-- Task instructions --
Leaving out every picture, retype the lines below from the top through the one that contains "ATOM 16 C C".

-- Material to process --
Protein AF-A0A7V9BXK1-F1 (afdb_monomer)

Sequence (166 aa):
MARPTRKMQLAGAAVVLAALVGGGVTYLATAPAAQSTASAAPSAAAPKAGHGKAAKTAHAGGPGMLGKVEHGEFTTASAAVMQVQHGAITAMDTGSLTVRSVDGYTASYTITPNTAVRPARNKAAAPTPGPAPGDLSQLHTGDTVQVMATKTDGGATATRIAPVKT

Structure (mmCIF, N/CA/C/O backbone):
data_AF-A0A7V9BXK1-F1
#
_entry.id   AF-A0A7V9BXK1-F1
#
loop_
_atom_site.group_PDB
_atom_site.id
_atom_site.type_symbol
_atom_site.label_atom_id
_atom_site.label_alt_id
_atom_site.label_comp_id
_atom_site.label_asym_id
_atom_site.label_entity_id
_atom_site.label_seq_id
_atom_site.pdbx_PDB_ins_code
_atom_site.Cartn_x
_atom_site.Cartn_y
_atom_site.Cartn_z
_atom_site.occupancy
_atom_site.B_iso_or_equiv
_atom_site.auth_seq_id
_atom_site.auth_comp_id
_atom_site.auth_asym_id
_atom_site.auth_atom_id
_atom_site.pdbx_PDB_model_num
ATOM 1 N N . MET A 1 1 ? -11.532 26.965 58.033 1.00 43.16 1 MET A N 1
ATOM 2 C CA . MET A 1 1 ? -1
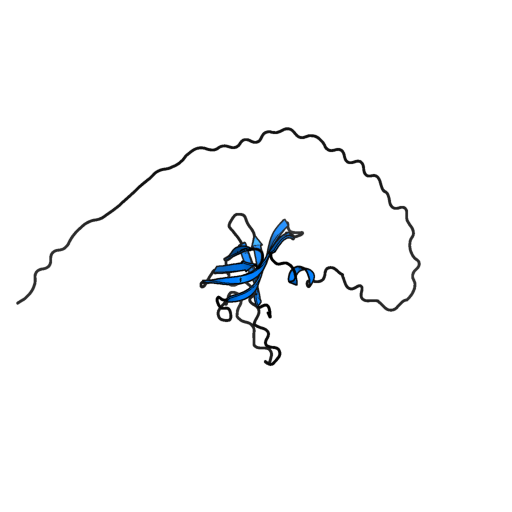0.199 26.683 58.610 1.00 43.16 1 MET A CA 1
ATOM 3 C C . MET A 1 1 ? -9.348 25.981 57.560 1.00 43.16 1 MET A C 1
ATOM 5 O O . MET A 1 1 ? -9.884 25.184 56.801 1.00 43.16 1 MET A O 1
ATOM 9 N N . ALA A 1 2 ? -8.083 26.387 57.443 1.00 37.53 2 ALA A N 1
ATOM 10 C CA . ALA A 1 2 ? -7.155 26.059 56.359 1.00 37.53 2 ALA A CA 1
ATOM 11 C C . ALA A 1 2 ? -6.373 24.740 56.582 1.00 37.53 2 ALA A C 1
ATOM 13 O O . ALA A 1 2 ? -6.380 24.189 57.676 1.00 37.53 2 ALA A O 1
ATOM 14 N N . ARG A 1 3 ? -5.731 24.272 55.498 1.00 53.88 3 ARG A N 1
ATOM 15 C CA . ARG A 1 3 ? -5.020 22.990 55.252 1.00 53.88 3 ARG A CA 1
ATOM 16 C C . ARG A 1 3 ? -3.975 22.568 56.309 1.00 53.88 3 ARG A C 1
ATOM 18 O O . ARG A 1 3 ? -3.476 23.403 57.056 1.00 53.88 3 ARG A O 1
ATOM 25 N N . PRO A 1 4 ? -3.489 21.310 56.219 1.00 48.66 4 PRO A N 1
ATOM 26 C CA . PRO A 1 4 ? -2.168 21.131 55.594 1.00 48.66 4 PRO A CA 1
ATOM 27 C C . PRO A 1 4 ? -2.042 19.941 54.615 1.00 48.66 4 PRO A C 1
ATOM 29 O O . PRO A 1 4 ? -2.701 18.915 54.721 1.00 48.66 4 PRO A O 1
ATOM 32 N N . THR A 1 5 ? -1.132 20.114 53.655 1.00 53.28 5 THR A N 1
ATOM 33 C CA . THR A 1 5 ? -0.644 19.178 52.621 1.00 53.28 5 THR A CA 1
ATOM 34 C C . THR A 1 5 ? 0.565 18.351 53.078 1.00 53.28 5 THR A C 1
ATOM 36 O O . THR A 1 5 ? 1.461 18.934 53.686 1.00 53.28 5 THR A O 1
ATOM 39 N N . ARG A 1 6 ? 0.681 17.076 52.655 1.00 50.91 6 ARG A N 1
ATOM 40 C CA . ARG A 1 6 ? 1.931 16.268 52.519 1.00 50.91 6 ARG A CA 1
ATOM 41 C C . ARG A 1 6 ? 1.681 15.200 51.424 1.00 50.91 6 ARG A C 1
ATOM 43 O O . ARG A 1 6 ? 0.732 14.448 51.569 1.00 50.91 6 ARG A O 1
ATOM 50 N N . LYS A 1 7 ? 2.170 15.310 50.179 1.00 41.34 7 LYS A N 1
ATOM 51 C CA . LYS A 1 7 ? 3.484 14.959 49.577 1.00 41.34 7 LYS A CA 1
ATOM 52 C C . LYS A 1 7 ? 3.959 13.499 49.768 1.00 41.34 7 LYS A C 1
ATOM 54 O O . LYS A 1 7 ? 4.272 13.137 50.892 1.00 41.34 7 LYS A O 1
ATOM 59 N N . MET A 1 8 ? 4.211 12.838 48.613 1.00 41.06 8 MET A N 1
ATOM 60 C CA . MET A 1 8 ? 5.306 11.874 48.305 1.00 41.06 8 MET A CA 1
ATOM 61 C C . MET A 1 8 ? 5.149 10.417 48.842 1.00 41.06 8 MET A C 1
ATOM 63 O O . MET A 1 8 ? 4.705 10.262 49.964 1.00 41.06 8 MET A O 1
ATOM 67 N N . GLN A 1 9 ? 5.460 9.294 48.153 1.00 38.91 9 GLN A N 1
ATOM 68 C CA . GLN A 1 9 ? 6.208 8.974 46.913 1.00 38.91 9 GLN A CA 1
ATOM 69 C C . GLN A 1 9 ? 5.852 7.576 46.300 1.00 38.91 9 GLN A C 1
ATOM 71 O O . GLN A 1 9 ? 5.147 6.799 46.929 1.00 38.91 9 GLN A O 1
ATOM 76 N N . LEU A 1 10 ? 6.512 7.271 45.157 1.00 38.00 10 LEU A N 1
ATOM 77 C CA . LEU A 1 10 ? 7.084 5.981 44.680 1.00 38.00 10 LEU A CA 1
ATOM 78 C C . LEU A 1 10 ? 6.106 4.902 44.158 1.00 38.00 10 LEU A C 1
ATOM 80 O O . LEU A 1 10 ? 5.280 4.383 44.889 1.00 38.00 10 LEU A O 1
ATOM 84 N N . ALA A 1 11 ? 6.071 4.640 42.846 1.00 38.00 11 ALA A N 1
ATOM 85 C CA . ALA A 1 11 ? 6.982 3.800 42.041 1.00 38.00 11 ALA A CA 1
ATOM 86 C C . ALA A 1 11 ? 6.554 2.323 42.024 1.00 38.00 11 ALA A C 1
ATOM 88 O O . ALA A 1 11 ? 6.707 1.604 43.002 1.00 38.00 11 ALA A O 1
ATOM 89 N N . GLY A 1 12 ? 6.058 1.878 40.868 1.00 33.47 12 GLY A N 1
ATOM 90 C CA . GLY A 1 12 ? 5.810 0.475 40.560 1.00 33.47 12 GLY A CA 1
ATOM 91 C C . GLY A 1 12 ? 6.436 0.140 39.215 1.00 33.47 12 GLY A C 1
ATOM 92 O O . GLY A 1 12 ? 5.803 0.302 38.177 1.00 33.47 12 GLY A O 1
ATOM 93 N N . ALA A 1 13 ? 7.699 -0.277 39.245 1.00 40.12 13 ALA A N 1
ATOM 94 C CA . ALA A 1 13 ? 8.338 -0.991 38.153 1.00 40.12 13 ALA A CA 1
ATOM 95 C C . ALA A 1 13 ? 7.922 -2.466 38.234 1.00 40.12 13 ALA A C 1
ATOM 97 O O . ALA A 1 13 ? 8.062 -3.082 39.288 1.00 40.12 13 ALA A O 1
ATOM 98 N N . ALA A 1 14 ? 7.462 -3.038 37.124 1.00 38.22 14 ALA A N 1
ATOM 99 C CA . ALA A 1 14 ? 7.418 -4.482 36.936 1.00 38.22 14 ALA A CA 1
ATOM 100 C C . ALA A 1 14 ? 8.172 -4.812 35.647 1.00 38.22 14 ALA A C 1
ATOM 102 O O . ALA A 1 14 ? 7.664 -4.684 34.537 1.00 38.22 14 ALA A O 1
ATOM 103 N N . VAL A 1 15 ? 9.435 -5.179 35.839 1.00 43.25 15 VAL A N 1
ATOM 104 C CA . VAL A 1 15 ? 10.272 -5.876 34.870 1.00 43.25 15 VAL A CA 1
ATOM 105 C C . VAL A 1 15 ? 9.881 -7.351 34.914 1.00 43.25 15 VAL A C 1
ATOM 107 O O . VAL A 1 15 ? 9.939 -7.954 35.982 1.00 43.25 15 VAL A O 1
ATOM 110 N N . VAL A 1 16 ? 9.572 -7.948 33.763 1.00 41.16 16 VAL A N 1
ATOM 111 C CA . VAL A 1 16 ? 9.852 -9.372 33.532 1.00 41.16 16 VAL A CA 1
ATOM 112 C C . VAL A 1 16 ? 10.656 -9.478 32.243 1.00 41.16 16 VAL A C 1
ATOM 114 O O . VAL A 1 16 ? 10.143 -9.349 31.136 1.00 41.16 16 VAL A O 1
ATOM 117 N N . LEU A 1 17 ? 11.959 -9.658 32.445 1.00 43.22 17 LEU A N 1
ATOM 118 C CA . LEU A 1 17 ? 12.940 -10.133 31.482 1.00 43.22 17 LEU A CA 1
ATOM 119 C C . LEU A 1 17 ? 12.729 -11.637 31.255 1.00 43.22 17 LEU A C 1
ATOM 121 O O . LEU A 1 17 ? 12.677 -12.385 32.228 1.00 43.22 17 LEU A O 1
ATOM 125 N N . ALA A 1 18 ? 12.753 -12.085 30.000 1.00 40.06 18 ALA A N 1
ATOM 126 C CA . ALA A 1 18 ? 13.375 -13.359 29.638 1.00 40.06 18 ALA A CA 1
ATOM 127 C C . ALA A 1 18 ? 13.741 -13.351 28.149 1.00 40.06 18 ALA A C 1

-- Solution --
Protein AF-A0A7V9BXK1-F1 (afdb_monomer)

Sequence (166 aa):
MARPTRKMQLAGAAVVLAALVGGGVTYLATAPAAQSTASAAPSAAAPKAGHGKAAKTAHAGGPGMLGKVEHGEFTTASAAVMQVQHGAITAMDTGSLTVRSVDGYTASYTITPNTAVRPARNKAAAPTPGPAPGDLSQLHTGDTVQVMATKTDGGATATRIAPVKT

Structure (mmCIF, N/CA/C/O backbone):
data_AF-A0A7V9BXK1-F1
#
_entry.id   AF-A0A7V9BXK1-F1
#
loop_
_atom_site.group_PDB
_atom_site.id
_atom_site.type_symbol
_atom_site.label_atom_id
_atom_site.label_alt_id
_atom_site.label_comp_id
_atom_site.label_asym_id
_atom_site.label_entity_id
_atom_site.label_seq_id
_atom_site.pdbx_PDB_ins_code
_atom_site.Cartn_x
_atom_site.Cartn_y
_atom_site.Cartn_z
_atom_site.occupancy
_atom_site.B_iso_or_equiv
_atom_site.auth_seq_id
_atom_site.auth_comp_id
_atom_site.auth_asym_id
_atom_site.auth_atom_id
_atom_site.pdbx_PDB_model_num
ATOM 1 N N . MET A 1 1 ? -11.532 26.965 58.033 1.00 43.16 1 MET A N 1
ATOM 2 C CA . MET A 1 1 ? -1
0.199 26.683 58.610 1.00 43.16 1 MET A CA 1
ATOM 3 C C . MET A 1 1 ? -9.348 25.981 57.560 1.00 43.16 1 MET A C 1
ATOM 5 O O . MET A 1 1 ? -9.884 25.184 56.801 1.00 43.16 1 MET A O 1
ATOM 9 N N . ALA A 1 2 ? -8.083 26.387 57.443 1.00 37.53 2 ALA A N 1
ATOM 10 C CA . ALA A 1 2 ? -7.155 26.059 56.359 1.00 37.53 2 ALA A CA 1
ATOM 11 C C . ALA A 1 2 ? -6.373 24.740 56.582 1.00 37.53 2 ALA A C 1
ATOM 13 O O . ALA A 1 2 ? -6.380 24.189 57.676 1.00 37.53 2 ALA A O 1
ATOM 14 N N . ARG A 1 3 ? -5.731 24.272 55.498 1.00 53.88 3 ARG A N 1
ATOM 15 C CA . ARG A 1 3 ? -5.020 22.990 55.252 1.00 53.88 3 ARG A CA 1
ATOM 16 C C . ARG A 1 3 ? -3.975 22.568 56.309 1.00 53.88 3 ARG A C 1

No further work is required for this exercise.